INPUT DATA
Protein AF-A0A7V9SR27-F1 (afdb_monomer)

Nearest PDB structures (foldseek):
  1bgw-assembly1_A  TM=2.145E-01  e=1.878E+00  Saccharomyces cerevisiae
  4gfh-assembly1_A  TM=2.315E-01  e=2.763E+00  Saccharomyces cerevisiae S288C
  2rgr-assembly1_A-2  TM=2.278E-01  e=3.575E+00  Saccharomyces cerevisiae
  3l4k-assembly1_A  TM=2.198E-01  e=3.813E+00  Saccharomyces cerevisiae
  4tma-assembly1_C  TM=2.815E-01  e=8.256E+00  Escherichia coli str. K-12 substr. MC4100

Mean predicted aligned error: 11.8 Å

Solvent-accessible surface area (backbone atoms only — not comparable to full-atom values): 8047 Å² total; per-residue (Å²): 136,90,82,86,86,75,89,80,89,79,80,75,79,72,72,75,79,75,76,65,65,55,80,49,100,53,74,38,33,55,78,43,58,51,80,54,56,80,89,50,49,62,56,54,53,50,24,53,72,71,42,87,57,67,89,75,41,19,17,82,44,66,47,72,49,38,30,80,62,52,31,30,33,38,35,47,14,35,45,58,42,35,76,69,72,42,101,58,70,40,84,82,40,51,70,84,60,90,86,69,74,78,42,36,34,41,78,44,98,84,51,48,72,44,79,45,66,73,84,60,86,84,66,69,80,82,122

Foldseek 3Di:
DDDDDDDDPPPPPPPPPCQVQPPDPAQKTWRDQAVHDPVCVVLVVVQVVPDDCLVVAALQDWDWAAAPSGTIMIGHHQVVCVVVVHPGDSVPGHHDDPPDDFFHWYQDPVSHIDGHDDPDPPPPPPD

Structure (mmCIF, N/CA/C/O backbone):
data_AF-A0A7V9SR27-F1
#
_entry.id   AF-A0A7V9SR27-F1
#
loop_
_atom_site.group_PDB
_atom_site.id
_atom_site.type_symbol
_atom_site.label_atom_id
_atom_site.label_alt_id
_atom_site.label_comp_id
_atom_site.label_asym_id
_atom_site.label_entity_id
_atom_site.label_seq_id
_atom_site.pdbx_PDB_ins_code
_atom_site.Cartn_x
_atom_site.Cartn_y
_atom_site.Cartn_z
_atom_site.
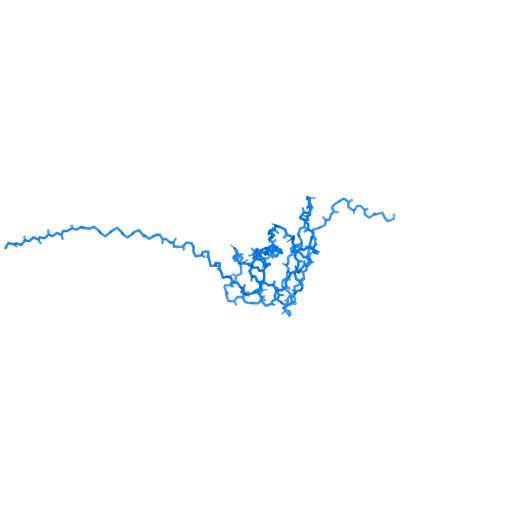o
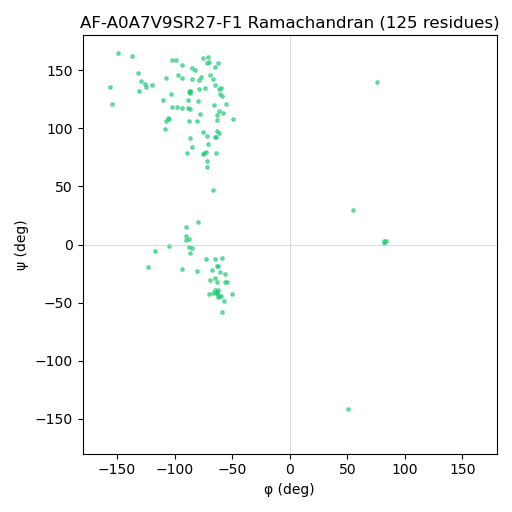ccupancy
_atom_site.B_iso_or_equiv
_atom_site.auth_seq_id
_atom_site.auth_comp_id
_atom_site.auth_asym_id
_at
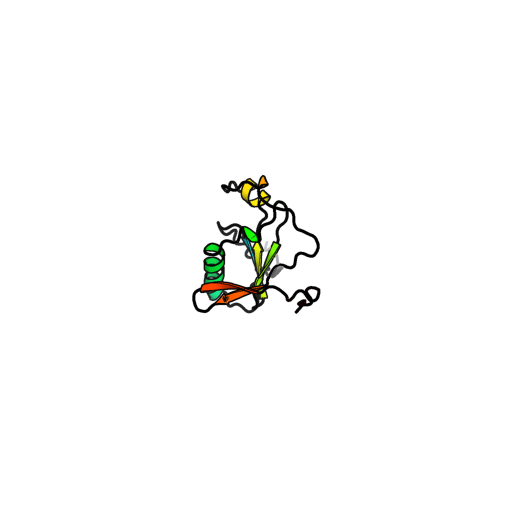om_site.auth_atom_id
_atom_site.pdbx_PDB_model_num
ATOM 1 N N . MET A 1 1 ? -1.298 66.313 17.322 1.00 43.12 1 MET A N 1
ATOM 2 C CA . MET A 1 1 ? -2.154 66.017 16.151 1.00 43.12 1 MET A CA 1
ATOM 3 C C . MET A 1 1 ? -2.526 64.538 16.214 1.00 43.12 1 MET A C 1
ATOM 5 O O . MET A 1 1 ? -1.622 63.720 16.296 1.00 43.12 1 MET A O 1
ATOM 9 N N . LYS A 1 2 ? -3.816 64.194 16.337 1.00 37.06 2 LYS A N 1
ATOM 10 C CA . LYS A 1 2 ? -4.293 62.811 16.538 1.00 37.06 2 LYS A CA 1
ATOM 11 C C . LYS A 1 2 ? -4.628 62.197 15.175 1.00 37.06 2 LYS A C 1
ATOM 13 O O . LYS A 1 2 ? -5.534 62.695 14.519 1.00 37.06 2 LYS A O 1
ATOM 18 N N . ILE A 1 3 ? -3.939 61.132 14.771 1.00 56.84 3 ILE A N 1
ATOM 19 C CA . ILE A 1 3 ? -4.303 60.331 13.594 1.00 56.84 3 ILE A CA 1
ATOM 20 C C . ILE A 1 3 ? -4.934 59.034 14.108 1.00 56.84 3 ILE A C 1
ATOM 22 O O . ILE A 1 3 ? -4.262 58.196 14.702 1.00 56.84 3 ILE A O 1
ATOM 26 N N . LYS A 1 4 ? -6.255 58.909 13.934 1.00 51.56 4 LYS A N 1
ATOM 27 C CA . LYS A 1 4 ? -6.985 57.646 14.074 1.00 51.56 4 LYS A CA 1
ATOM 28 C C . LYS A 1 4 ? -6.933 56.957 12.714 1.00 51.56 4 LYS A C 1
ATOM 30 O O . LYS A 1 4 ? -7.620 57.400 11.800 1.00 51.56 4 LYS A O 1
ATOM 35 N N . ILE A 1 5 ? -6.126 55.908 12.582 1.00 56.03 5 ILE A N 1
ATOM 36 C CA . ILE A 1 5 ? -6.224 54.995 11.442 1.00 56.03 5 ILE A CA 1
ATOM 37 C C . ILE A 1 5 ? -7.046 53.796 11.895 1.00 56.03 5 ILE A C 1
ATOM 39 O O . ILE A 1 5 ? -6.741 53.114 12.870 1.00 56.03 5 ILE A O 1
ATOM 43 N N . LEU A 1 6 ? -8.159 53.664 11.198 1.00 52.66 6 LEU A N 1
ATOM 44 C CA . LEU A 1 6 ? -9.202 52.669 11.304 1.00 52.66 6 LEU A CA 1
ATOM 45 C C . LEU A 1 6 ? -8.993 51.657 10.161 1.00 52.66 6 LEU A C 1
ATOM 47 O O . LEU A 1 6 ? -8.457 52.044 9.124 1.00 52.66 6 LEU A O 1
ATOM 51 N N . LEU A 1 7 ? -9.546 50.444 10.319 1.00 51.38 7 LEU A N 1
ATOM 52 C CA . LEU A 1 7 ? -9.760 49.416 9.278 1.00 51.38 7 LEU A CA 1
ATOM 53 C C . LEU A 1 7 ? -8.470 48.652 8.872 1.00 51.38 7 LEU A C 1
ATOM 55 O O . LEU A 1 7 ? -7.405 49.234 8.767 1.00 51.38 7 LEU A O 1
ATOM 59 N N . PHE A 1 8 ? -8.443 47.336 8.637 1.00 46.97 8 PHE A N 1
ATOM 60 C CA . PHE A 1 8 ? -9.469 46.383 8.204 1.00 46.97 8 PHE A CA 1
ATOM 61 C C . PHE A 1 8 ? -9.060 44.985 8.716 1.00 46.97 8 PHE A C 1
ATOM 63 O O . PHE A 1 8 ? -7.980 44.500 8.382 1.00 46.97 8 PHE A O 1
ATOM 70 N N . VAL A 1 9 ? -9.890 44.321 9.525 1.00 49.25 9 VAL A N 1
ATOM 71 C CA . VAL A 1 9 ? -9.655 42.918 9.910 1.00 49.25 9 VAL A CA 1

TRY IT
Wherever the string "Saccharomyces" appears in the data above, report the whole line.

EXERCISE SOLUTION
  1bgw-assembly1_A  TM=2.145E-01  e=1.878E+00  Saccharomyces cerevisiae
  4gfh-assembly1_A  TM=2.315E-01  e=2.763E+00  Saccharomyces cerevisiae S288C
  2rgr-assembly1_A-2  TM=2.278E-01  e=3.575E+00  Saccharomyces cerevisiae
  3l4k-assembly1_A  TM=2.198E-01  e=3.813E+00  Saccharomyces cerevisiae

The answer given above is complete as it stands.